Não é meu objetivo reabrir aqui um debate já superado. O que quero salientar é a disposição ao diálogo que demonstraram, nessa ocasião, todos os Governos membros da OEA, que, defendendo com energia e consequência suas posições, nunca tentaram impô-las por maioria ou fazer delas motivo de divisão. A OEA é uma organização em que se pode discordar e em que as discordâncias se processam de maneira construtiva e por meio do diálogo.

Também ficou demonstrada essa disposição ao diálogo por ocasião da Vigésima Sétima Reunião de Consulta dos Ministros das Relações Exteriores, convocada a pedido do Equador a respeito do caso de asilo a Julian Assange. Nela prevaleceu, sobretudo, um clima positivo que nos permitiu aprovar uma resolução que, além de reafirmar plenamente a inviolabilidade dos recintos diplomáticos, de acordo com o Direito Internacional, manteve um caráter construtivo, sempre buscando o entendimento e afastando a confrontação.

Bastante mais extenso foi o debate conduzido com base nas decisões da Assembleia Geral de Cochabamba sobre o fortalecimento do Sistema Interamericano de Direitos Humanos, e concluído no bem-sucedido período extraordinário de sessões da Assembleia Geral de 22 de março passado.

Apesar dos prognósticos negativos de alguns jornalistas da região, ficou muito claro no debate e na resolução final que para a grande maioria dos membros o objetivo era efetivamente fortalecer o sistema, tanto na Comissão quanto na Corte. Creio que os acordos celebrados e as reformas efetuadas autonomamente pela CIDH solucionaram a maior parte das questões, cumprindo assim o objetivo planejado, o qual consistia em contar com um sistema de direitos humanos mais robusto, autônomo, participativo e inclusivo. O interesse na eleição de novos membros, realizada nesse período de sessões e a qualidade dos candidatos apresentados confirma essa disposição.

A democracia se fortaleceu como nunca em nosso continente nas últimas três décadas, o que se expressa na transparência dos processos eleitorais na maior parte de nossos países, nos quais o sufrágio é universal, secreto, livre e fundamentado, e em que os resultados são reconhecidos.

Observamos, no decorrer de meu mandato, cerca de setenta desses processos e em todos eles, formulando críticas e recomendações quando pertinentes, reconhecemos a validade do resultado final.

Da mesma maneira, a governabilidade democrática da região aumentou ostensivamente. Nos quinze anos transcorridos entre 1990 e 2005, 18 governos concluíram antecipadamente seus mandatos, por golpes de Estado, renúncia ou destituição.
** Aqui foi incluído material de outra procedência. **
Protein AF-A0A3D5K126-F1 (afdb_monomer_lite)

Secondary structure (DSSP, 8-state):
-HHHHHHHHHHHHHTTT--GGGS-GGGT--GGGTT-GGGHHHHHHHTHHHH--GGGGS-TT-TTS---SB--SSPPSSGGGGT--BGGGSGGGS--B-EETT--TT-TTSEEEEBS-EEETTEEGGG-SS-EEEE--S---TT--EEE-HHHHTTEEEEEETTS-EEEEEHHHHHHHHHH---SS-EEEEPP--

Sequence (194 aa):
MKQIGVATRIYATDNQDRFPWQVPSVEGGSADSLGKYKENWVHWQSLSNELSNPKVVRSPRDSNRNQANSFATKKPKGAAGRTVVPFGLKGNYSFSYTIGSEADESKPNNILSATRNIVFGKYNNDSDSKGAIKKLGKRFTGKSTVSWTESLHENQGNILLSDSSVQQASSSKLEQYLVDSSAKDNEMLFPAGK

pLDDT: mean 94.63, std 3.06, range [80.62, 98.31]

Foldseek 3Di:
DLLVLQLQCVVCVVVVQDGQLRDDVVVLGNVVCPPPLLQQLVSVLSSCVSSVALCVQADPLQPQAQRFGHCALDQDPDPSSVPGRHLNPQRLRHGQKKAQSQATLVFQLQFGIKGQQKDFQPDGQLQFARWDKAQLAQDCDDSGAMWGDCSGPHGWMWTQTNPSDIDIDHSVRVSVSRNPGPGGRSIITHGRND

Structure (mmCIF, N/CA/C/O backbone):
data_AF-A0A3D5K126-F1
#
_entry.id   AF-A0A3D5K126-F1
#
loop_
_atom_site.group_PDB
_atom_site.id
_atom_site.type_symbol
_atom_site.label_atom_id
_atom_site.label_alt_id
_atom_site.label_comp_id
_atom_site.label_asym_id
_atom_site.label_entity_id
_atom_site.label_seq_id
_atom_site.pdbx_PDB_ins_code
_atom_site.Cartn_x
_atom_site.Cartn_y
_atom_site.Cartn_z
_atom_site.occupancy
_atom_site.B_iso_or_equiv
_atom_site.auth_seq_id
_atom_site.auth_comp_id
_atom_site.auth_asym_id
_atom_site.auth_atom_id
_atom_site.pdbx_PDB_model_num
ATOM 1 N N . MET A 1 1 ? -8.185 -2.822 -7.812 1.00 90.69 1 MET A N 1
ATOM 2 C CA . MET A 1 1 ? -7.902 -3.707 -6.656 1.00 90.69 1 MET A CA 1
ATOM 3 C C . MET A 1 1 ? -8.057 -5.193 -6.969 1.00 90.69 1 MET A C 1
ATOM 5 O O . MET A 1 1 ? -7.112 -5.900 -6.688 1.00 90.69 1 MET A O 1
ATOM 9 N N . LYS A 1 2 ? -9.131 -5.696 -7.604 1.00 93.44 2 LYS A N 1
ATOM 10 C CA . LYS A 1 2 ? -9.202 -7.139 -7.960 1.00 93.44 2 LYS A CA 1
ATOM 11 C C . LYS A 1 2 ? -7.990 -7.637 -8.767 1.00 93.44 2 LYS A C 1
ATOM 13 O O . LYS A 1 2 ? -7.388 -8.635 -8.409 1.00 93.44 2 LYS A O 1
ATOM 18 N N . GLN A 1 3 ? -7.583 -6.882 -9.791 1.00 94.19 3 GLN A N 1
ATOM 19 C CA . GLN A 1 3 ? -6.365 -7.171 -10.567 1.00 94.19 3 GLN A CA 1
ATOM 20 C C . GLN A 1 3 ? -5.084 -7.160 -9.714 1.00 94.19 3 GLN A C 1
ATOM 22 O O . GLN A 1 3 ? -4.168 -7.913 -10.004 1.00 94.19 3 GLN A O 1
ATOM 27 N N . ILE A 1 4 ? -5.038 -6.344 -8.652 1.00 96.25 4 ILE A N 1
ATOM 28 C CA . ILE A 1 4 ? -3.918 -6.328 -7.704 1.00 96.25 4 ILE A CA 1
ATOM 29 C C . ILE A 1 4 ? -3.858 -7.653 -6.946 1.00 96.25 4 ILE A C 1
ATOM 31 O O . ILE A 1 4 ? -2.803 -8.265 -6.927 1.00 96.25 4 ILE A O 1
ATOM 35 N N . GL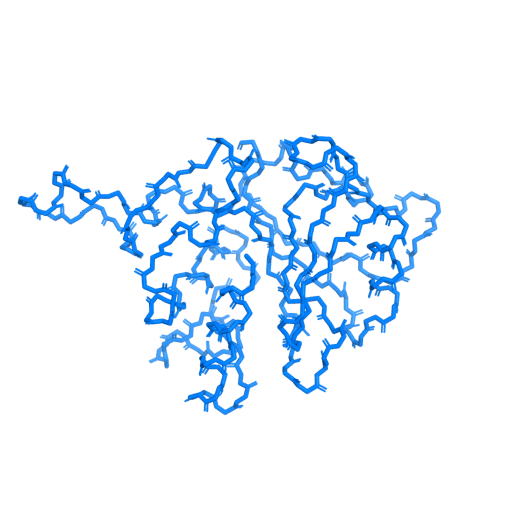Y A 1 5 ? -4.990 -8.105 -6.391 1.00 95.31 5 GLY A N 1
ATOM 36 C CA . GLY A 1 5 ? -5.075 -9.385 -5.681 1.00 95.31 5 GLY A CA 1
ATOM 37 C C . GLY A 1 5 ? -4.636 -10.562 -6.551 1.00 95.31 5 GLY A C 1
ATOM 38 O O . GLY A 1 5 ? -3.767 -11.339 -6.165 1.00 95.31 5 GLY A O 1
ATOM 39 N N . VAL A 1 6 ? -5.167 -10.633 -7.776 1.00 94.75 6 VAL A N 1
ATOM 40 C CA . VAL A 1 6 ? -4.784 -11.672 -8.743 1.00 94.75 6 VAL A CA 1
ATOM 41 C C . VAL A 1 6 ? -3.282 -11.636 -9.026 1.00 94.75 6 VAL A C 1
ATOM 43 O O . VAL A 1 6 ? -2.631 -12.668 -8.917 1.00 94.75 6 VAL A O 1
ATOM 46 N N . ALA A 1 7 ? -2.714 -10.463 -9.318 1.00 96.12 7 ALA A N 1
ATOM 47 C CA . ALA A 1 7 ? -1.281 -10.334 -9.578 1.00 96.12 7 ALA A CA 1
ATOM 48 C C . ALA A 1 7 ? -0.422 -10.744 -8.372 1.00 96.12 7 ALA A C 1
ATOM 50 O O . ALA A 1 7 ? 0.566 -11.450 -8.543 1.00 96.12 7 ALA A O 1
ATOM 51 N N . THR A 1 8 ? -0.812 -10.366 -7.150 1.00 95.44 8 THR A N 1
ATOM 52 C CA . THR A 1 8 ? -0.094 -10.782 -5.936 1.00 95.44 8 THR A CA 1
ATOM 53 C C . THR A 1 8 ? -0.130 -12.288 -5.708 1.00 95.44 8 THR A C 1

Nos últimos oito anos, esses casos se reduziram a dois.

No entanto, um processo de construção democrática como aquele empreendido por nossos países, inclui muitas outras dimensões e demanda tempo para amadurecer. Temos ainda sérios problemas de qualidade de governo, de insuficiência do aparelho do Estado para cumprir as tarefas que a cidadania lhe atribui na democracia. Temos desafios enormes a serem enfrentados em matéria de pobreza, de desigualdade, de segurança pública.

Temos instituições frágeis e falhas no reconhecimento dos direitos das minorias, e muitas vezes esquecemos que a oposição política também é parte integrante das instituições democráticas. A fragilidade institucional encerra sempre o perigo de, como tantas vezes aconteceu em nossa história, substituir-se a democracia de leis e instituições por uma democracia de personalidades dominantes.

No documento sobre a Visão Estratégica que apresentei ao Conselho Permanente no início deste ano, defino a “OEA do século XXI” como “uma organização inclusiva de países soberanos, diversos e legitimados pela democracia, que atuam sobre uma mesma agenda hemisférica, em plena igualdade”.

Na prática, não é fácil conciliar sempre o princípio de inclusão, consagrado no Artigo 4 da Carta da OEA, e os de autodeterminação e não intervenção, consagrados no mesmo texto, com a obrigação democrática assumida livremente no Artigo 1 da Carta Democrática Interamericana. Por isso precisamos de definições claras a respeito do que entendemos coletivamente como “ruptura da ordem democrática” para agirmos sobre uma base comum quando necessário.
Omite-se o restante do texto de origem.